╭──
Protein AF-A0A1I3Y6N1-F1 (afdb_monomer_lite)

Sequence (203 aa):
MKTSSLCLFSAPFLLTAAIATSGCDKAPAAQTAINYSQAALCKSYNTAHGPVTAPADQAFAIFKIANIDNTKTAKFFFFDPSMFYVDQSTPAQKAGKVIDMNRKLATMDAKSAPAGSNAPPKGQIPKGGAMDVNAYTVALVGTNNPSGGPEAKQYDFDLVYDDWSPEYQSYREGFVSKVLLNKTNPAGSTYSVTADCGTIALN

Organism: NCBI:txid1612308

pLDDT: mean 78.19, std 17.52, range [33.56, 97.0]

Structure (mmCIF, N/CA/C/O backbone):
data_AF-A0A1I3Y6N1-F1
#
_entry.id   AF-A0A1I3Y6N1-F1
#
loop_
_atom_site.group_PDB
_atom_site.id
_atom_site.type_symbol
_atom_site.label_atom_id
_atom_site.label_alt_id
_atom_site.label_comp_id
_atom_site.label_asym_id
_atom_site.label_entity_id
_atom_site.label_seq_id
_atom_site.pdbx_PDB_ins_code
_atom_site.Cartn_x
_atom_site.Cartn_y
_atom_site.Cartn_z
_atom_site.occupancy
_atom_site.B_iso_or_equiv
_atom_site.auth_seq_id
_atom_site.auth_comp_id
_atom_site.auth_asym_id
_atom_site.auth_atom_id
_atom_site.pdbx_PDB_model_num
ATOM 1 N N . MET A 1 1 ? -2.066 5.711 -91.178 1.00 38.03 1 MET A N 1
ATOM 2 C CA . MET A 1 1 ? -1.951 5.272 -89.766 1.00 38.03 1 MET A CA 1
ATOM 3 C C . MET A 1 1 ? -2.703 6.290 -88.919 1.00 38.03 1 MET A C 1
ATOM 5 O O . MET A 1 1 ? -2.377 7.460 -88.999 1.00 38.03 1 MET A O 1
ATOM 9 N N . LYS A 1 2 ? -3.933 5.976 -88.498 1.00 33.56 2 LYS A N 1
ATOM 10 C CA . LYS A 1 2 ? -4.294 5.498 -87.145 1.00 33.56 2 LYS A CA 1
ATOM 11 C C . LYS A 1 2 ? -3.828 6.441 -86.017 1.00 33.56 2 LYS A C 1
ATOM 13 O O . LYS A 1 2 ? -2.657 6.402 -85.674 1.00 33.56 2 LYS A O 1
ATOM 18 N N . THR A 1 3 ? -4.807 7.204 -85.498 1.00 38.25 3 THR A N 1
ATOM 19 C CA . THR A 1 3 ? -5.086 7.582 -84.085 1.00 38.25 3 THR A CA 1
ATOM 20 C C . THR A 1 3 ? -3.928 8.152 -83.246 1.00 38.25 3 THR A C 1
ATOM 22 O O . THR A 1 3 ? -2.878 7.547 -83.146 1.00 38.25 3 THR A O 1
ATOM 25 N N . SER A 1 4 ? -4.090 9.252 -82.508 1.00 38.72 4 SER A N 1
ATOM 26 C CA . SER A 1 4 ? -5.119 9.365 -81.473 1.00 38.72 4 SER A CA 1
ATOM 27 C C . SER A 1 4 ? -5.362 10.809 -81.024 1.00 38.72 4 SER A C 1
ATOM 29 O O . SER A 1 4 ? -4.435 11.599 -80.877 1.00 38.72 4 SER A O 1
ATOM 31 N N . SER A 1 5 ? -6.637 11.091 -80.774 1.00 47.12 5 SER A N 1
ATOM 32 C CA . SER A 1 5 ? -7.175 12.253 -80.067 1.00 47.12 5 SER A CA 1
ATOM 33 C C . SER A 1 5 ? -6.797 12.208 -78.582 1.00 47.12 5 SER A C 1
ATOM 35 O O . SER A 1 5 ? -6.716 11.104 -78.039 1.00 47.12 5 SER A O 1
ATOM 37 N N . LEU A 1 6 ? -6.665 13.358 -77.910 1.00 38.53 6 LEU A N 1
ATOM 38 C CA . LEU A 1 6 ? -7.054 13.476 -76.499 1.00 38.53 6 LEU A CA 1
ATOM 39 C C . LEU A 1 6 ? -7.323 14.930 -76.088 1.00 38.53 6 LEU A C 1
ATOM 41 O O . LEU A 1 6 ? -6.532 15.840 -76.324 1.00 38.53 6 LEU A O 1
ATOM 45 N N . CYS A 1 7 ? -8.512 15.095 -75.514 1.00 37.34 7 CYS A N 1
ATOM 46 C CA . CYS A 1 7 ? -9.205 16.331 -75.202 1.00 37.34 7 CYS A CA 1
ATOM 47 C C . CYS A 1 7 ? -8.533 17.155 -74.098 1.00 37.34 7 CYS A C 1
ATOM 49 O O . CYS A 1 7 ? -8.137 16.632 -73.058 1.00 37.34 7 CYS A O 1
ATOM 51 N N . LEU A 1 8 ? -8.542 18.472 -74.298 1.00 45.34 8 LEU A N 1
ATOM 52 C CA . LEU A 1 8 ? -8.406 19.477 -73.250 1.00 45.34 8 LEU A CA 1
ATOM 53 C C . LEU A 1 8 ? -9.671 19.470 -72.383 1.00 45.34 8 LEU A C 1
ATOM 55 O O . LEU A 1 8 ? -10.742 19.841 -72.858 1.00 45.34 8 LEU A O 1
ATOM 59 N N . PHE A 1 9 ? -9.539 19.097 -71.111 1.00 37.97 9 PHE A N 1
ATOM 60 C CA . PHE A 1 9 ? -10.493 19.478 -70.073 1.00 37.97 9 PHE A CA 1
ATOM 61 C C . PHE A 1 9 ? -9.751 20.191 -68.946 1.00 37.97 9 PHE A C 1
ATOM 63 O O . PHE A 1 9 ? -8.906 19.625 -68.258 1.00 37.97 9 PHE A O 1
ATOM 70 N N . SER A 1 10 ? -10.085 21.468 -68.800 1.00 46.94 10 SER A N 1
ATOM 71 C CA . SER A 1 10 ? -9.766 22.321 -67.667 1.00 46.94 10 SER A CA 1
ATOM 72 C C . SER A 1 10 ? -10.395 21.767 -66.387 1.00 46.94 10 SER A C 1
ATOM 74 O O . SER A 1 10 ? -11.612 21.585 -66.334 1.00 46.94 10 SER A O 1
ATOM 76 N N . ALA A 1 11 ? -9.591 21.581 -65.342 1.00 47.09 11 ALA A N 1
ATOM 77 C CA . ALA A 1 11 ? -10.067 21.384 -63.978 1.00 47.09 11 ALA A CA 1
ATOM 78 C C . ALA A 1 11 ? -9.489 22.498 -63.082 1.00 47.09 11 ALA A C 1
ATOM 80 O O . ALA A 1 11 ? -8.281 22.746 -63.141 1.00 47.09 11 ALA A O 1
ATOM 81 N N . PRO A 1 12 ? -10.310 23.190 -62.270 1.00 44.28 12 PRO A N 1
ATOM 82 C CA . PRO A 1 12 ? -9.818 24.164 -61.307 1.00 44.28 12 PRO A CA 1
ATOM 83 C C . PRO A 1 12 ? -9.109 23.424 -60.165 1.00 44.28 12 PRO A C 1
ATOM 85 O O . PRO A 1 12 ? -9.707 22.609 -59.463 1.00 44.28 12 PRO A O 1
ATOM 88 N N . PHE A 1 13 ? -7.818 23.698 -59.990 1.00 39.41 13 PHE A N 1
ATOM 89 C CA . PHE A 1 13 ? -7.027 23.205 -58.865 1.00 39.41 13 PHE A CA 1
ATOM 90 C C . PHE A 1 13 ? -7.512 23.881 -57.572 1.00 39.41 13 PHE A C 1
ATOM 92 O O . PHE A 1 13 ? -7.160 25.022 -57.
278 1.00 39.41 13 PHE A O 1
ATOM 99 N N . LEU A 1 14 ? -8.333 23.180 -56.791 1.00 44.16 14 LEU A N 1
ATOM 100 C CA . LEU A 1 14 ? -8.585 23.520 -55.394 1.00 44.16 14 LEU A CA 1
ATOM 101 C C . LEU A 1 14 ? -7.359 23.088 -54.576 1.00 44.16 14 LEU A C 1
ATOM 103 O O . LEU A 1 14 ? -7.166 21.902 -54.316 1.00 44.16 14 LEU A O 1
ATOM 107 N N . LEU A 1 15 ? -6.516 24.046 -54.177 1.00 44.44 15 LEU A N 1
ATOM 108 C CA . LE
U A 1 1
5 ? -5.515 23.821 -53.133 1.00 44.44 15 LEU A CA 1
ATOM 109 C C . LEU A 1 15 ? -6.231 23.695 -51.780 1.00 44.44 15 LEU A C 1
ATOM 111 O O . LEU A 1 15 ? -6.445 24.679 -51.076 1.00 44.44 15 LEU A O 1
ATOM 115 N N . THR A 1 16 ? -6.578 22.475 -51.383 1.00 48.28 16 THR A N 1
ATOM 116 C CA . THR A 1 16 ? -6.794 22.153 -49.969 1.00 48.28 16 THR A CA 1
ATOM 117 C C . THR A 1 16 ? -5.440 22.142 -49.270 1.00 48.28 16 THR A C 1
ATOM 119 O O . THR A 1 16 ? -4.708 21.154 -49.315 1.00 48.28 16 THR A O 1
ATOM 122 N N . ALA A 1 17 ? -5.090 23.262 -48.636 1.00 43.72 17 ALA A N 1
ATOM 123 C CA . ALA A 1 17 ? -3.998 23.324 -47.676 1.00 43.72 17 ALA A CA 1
╰──
╭──
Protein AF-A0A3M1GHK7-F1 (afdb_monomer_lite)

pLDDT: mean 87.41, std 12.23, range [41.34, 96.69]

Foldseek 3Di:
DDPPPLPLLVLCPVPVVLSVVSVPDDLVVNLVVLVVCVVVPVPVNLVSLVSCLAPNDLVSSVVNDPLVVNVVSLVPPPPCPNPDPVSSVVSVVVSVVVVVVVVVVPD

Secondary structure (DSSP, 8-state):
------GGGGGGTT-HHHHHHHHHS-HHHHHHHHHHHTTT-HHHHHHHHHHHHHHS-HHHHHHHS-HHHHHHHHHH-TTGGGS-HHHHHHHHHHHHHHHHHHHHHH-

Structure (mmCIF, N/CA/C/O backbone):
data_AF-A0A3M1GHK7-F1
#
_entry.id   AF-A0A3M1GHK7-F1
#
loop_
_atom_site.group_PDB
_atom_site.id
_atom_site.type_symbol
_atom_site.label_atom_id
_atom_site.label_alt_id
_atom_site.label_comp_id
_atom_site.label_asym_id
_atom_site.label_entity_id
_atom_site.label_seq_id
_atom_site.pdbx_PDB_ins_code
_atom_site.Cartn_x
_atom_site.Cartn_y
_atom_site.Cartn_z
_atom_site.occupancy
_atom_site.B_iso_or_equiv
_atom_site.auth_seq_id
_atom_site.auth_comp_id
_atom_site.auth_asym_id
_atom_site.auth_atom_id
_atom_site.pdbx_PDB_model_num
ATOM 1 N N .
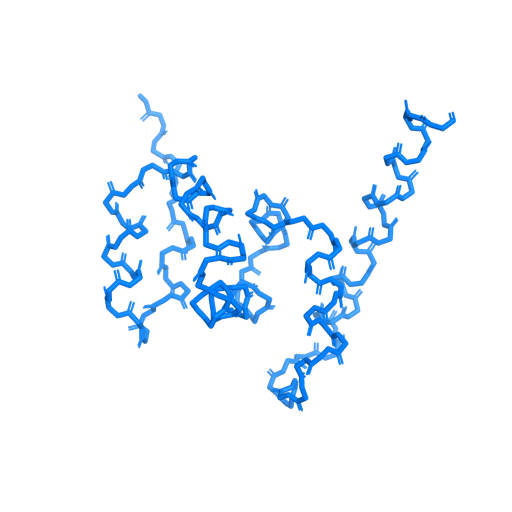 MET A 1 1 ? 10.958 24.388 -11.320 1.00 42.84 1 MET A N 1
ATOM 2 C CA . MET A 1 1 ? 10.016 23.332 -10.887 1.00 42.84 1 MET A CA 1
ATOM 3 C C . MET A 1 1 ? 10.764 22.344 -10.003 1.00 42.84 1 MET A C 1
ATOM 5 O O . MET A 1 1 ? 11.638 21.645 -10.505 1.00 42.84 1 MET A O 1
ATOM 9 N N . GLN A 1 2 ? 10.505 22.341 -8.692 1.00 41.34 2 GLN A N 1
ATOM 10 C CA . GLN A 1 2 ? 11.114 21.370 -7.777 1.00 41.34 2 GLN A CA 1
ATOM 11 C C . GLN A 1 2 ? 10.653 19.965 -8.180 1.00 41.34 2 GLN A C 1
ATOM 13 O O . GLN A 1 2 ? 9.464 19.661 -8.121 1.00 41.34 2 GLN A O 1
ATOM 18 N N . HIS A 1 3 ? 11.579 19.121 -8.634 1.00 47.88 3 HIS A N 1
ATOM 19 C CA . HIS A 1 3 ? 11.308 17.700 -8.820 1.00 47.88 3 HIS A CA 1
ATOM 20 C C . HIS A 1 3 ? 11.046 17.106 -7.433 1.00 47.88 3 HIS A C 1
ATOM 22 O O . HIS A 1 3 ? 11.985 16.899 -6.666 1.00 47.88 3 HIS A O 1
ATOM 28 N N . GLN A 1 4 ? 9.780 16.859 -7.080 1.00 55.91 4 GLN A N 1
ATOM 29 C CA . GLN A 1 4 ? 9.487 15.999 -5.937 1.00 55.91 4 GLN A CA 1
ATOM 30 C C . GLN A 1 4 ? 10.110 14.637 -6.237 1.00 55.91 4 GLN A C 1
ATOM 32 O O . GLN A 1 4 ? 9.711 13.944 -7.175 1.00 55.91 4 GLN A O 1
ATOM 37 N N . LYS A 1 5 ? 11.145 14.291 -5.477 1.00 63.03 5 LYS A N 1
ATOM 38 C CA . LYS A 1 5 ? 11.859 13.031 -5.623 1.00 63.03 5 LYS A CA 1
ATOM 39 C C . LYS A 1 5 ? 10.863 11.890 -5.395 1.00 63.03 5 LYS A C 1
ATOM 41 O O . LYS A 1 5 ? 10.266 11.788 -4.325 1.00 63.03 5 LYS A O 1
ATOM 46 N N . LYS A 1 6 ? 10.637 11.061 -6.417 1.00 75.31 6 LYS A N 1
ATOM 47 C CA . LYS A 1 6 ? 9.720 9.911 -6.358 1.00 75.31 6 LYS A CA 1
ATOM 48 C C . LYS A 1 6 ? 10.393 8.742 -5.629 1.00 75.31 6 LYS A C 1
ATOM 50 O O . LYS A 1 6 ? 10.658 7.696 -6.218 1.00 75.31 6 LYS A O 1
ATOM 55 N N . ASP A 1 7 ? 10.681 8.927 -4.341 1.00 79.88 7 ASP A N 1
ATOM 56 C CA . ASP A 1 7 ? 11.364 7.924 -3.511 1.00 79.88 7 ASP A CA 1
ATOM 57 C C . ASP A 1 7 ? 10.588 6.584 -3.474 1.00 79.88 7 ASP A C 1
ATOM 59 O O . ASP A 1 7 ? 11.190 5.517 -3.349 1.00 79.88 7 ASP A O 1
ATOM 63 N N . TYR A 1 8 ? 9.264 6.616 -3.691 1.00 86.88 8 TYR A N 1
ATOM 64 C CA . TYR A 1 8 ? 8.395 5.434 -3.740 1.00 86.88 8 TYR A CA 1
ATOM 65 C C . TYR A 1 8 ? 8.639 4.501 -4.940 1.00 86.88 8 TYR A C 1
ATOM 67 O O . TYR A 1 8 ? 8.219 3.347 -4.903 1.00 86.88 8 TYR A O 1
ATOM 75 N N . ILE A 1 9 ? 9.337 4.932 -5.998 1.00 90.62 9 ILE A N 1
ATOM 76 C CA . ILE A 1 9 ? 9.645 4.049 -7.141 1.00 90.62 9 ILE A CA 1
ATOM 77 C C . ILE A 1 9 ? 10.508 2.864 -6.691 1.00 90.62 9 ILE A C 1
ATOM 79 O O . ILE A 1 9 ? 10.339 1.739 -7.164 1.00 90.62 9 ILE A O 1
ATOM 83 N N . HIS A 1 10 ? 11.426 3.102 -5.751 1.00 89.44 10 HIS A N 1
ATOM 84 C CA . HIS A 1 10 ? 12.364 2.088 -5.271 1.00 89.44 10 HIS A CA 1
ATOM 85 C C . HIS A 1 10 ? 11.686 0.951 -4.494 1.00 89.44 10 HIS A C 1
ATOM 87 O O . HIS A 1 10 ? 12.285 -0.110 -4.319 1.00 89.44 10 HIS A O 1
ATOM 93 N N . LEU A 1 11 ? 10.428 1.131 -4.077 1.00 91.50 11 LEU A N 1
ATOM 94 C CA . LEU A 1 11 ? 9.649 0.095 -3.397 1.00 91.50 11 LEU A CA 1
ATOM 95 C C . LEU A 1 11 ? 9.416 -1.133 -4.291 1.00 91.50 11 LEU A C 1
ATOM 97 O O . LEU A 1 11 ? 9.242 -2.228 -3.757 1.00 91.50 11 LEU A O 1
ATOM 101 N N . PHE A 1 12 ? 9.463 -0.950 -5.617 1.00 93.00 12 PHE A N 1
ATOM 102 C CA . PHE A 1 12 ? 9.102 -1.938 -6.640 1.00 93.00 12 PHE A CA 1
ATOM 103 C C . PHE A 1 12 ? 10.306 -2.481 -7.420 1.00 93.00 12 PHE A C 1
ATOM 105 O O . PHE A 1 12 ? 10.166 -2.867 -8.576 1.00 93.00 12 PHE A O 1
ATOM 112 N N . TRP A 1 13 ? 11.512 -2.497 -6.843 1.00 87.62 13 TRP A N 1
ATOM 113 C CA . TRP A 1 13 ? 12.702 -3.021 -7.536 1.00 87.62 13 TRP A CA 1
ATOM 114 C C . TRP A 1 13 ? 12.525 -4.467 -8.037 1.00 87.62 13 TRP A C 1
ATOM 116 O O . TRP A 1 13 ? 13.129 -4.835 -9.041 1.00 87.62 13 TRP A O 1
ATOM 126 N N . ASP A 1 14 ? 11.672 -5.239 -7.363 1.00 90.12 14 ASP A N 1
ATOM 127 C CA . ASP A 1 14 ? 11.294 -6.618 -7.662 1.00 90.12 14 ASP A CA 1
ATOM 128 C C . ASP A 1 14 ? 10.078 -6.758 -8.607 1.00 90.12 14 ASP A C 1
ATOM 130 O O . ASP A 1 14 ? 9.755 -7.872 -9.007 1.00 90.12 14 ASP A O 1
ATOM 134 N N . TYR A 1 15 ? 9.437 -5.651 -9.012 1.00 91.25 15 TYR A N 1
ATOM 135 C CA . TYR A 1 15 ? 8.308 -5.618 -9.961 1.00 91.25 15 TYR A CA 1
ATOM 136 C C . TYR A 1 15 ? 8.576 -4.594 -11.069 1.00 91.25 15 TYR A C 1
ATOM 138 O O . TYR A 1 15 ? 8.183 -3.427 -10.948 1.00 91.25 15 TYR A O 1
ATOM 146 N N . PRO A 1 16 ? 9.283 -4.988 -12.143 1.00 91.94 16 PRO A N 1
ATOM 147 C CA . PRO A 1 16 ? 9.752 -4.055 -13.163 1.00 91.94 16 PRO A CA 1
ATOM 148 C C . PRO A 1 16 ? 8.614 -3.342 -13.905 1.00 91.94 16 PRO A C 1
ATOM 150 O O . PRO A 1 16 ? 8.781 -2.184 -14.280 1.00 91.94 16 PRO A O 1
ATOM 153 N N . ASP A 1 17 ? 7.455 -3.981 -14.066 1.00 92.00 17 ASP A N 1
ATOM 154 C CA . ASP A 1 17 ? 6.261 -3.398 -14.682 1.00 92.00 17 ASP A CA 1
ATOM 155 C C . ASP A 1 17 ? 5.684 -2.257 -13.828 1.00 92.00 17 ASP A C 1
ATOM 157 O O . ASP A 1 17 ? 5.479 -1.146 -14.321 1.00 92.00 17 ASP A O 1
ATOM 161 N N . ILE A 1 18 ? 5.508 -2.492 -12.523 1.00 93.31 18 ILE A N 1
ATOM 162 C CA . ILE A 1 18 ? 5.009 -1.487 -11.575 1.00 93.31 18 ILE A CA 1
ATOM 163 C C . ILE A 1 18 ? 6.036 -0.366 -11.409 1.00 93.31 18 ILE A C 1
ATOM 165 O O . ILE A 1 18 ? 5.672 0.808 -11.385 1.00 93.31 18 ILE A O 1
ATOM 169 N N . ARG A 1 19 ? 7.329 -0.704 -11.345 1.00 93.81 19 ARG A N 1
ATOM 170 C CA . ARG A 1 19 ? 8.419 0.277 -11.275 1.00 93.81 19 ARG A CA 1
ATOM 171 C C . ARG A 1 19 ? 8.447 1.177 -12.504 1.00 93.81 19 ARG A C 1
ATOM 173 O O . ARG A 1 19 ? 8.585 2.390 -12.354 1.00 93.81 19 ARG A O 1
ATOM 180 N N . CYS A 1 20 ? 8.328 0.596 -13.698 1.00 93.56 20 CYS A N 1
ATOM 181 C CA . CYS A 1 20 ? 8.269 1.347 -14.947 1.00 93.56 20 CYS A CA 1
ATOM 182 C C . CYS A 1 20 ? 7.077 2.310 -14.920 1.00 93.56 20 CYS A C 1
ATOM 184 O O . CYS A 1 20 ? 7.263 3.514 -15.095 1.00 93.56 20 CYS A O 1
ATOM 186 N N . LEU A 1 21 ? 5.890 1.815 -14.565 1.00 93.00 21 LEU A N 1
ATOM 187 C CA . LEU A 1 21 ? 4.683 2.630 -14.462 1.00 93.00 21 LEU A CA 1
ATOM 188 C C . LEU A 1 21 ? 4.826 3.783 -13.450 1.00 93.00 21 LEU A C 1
╰──
╭──
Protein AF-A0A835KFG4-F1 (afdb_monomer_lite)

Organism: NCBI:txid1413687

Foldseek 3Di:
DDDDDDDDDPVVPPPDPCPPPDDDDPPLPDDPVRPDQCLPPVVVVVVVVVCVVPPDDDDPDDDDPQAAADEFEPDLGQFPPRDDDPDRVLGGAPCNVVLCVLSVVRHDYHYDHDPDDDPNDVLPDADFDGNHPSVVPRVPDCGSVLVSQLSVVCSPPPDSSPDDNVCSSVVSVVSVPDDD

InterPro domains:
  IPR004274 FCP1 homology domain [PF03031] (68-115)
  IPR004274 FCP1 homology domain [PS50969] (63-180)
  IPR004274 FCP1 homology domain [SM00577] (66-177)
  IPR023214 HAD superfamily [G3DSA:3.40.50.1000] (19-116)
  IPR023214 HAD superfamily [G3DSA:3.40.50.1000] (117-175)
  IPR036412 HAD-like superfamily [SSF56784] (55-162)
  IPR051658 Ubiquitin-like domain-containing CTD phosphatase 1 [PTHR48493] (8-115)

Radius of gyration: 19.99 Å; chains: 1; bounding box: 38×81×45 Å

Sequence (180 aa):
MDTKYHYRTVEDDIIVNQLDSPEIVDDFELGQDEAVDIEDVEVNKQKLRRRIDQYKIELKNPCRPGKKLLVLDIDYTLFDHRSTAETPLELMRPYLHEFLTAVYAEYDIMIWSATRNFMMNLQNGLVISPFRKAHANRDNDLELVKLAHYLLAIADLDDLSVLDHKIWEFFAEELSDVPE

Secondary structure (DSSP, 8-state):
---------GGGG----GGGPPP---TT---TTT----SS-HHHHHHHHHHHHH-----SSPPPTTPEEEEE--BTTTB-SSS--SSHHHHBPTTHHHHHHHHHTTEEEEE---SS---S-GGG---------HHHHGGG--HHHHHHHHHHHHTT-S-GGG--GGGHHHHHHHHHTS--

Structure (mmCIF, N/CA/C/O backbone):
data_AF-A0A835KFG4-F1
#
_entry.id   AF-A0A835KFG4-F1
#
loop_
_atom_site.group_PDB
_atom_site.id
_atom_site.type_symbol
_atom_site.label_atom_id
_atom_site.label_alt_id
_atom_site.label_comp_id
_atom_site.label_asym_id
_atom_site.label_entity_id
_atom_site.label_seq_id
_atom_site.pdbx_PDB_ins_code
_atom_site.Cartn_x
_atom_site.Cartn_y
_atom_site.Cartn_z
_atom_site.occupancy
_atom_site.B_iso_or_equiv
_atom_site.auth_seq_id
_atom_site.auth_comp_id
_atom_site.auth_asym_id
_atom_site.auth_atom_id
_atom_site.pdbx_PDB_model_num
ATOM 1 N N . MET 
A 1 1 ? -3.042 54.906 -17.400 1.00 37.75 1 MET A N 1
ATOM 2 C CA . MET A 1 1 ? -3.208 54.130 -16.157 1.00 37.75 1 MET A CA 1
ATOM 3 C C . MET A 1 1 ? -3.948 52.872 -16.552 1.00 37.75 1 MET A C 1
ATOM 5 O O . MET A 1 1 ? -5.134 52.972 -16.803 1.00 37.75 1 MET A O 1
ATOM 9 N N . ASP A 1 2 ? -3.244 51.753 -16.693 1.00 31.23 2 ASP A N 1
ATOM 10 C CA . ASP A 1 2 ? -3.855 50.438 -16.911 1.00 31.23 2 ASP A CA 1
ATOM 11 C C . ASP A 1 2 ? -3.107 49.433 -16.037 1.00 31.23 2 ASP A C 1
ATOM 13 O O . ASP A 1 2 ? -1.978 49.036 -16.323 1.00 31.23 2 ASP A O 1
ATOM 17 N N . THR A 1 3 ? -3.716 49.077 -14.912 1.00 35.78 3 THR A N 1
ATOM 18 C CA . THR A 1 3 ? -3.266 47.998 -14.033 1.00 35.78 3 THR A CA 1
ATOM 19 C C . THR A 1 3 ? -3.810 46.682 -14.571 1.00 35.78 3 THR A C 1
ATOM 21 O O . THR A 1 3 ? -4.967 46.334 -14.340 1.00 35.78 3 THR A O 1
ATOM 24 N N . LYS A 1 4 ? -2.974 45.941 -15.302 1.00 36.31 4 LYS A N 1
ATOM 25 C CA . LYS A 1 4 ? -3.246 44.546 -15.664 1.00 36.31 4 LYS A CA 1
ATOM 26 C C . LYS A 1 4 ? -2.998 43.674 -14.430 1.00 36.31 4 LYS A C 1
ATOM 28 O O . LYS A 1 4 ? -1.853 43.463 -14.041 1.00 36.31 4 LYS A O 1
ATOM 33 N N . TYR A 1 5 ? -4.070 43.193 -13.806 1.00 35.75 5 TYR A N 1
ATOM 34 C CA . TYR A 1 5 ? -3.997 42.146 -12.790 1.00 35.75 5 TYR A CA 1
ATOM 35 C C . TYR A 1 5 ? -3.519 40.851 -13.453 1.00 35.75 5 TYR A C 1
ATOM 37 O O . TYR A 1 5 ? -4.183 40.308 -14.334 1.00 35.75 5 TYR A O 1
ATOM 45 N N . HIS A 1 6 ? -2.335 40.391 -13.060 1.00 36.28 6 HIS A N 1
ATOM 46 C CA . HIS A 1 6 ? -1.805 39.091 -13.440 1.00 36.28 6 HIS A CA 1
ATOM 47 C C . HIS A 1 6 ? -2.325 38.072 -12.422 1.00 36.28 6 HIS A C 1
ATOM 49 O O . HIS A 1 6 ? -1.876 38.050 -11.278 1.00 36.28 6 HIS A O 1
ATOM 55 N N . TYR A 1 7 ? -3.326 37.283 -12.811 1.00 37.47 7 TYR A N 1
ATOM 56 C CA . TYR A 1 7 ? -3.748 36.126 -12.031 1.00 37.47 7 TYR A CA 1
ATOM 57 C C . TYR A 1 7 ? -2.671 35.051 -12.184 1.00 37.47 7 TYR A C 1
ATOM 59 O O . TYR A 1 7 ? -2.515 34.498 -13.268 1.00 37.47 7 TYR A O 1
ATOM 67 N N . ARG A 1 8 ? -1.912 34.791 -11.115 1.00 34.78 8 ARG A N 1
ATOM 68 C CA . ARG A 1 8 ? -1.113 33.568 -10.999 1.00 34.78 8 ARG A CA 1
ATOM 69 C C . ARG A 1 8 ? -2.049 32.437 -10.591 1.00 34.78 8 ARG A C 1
╰──
» What you should do: What you give back should be exactly the lines of the data above from the line with "ATOM 9 N N . GLN" through the line with "ATOM 30 C C", both of those included, and nothing more.

» Task result:
ATOM 9 N N . GLN A 1 2 ? 10.505 22.341 -8.692 1.00 41.34 2 GLN A N 1
ATOM 10 C CA . GLN A 1 2 ? 11.114 21.370 -7.777 1.00 41.34 2 GLN A CA 1
ATOM 11 C C . GLN A 1 2 ? 10.653 19.965 -8.180 1.00 41.34 2 GLN A C 1
ATOM 13 O O . GLN A 1 2 ? 9.464 19.661 -8.121 1.00 41.34 2 GLN A O 1
ATOM 18 N N . HIS A 1 3 ? 11.579 19.121 -8.634 1.00 47.88 3 HIS A N 1
ATOM 19 C CA . HIS A 1 3 ? 11.308 17.700 -8.820 1.00 47.88 3 HIS A CA 1
ATOM 20 C C . HIS A 1 3 ? 11.046 17.106 -7.433 1.00 47.88 3 HIS A C 1
ATOM 22 O O . HIS A 1 3 ? 11.985 16.899 -6.666 1.00 47.88 3 HIS A O 1
ATOM 28 N N . GLN A 1 4 ? 9.780 16.859 -7.080 1.00 55.91 4 GLN A N 1
ATOM 29 C CA . GLN A 1 4 ? 9.487 15.999 -5.937 1.00 55.91 4 GLN A CA 1
ATOM 30 C C . GLN A 1 4 ? 10.110 14.637 -6.237 1.00 55.91 4 GLN A C 1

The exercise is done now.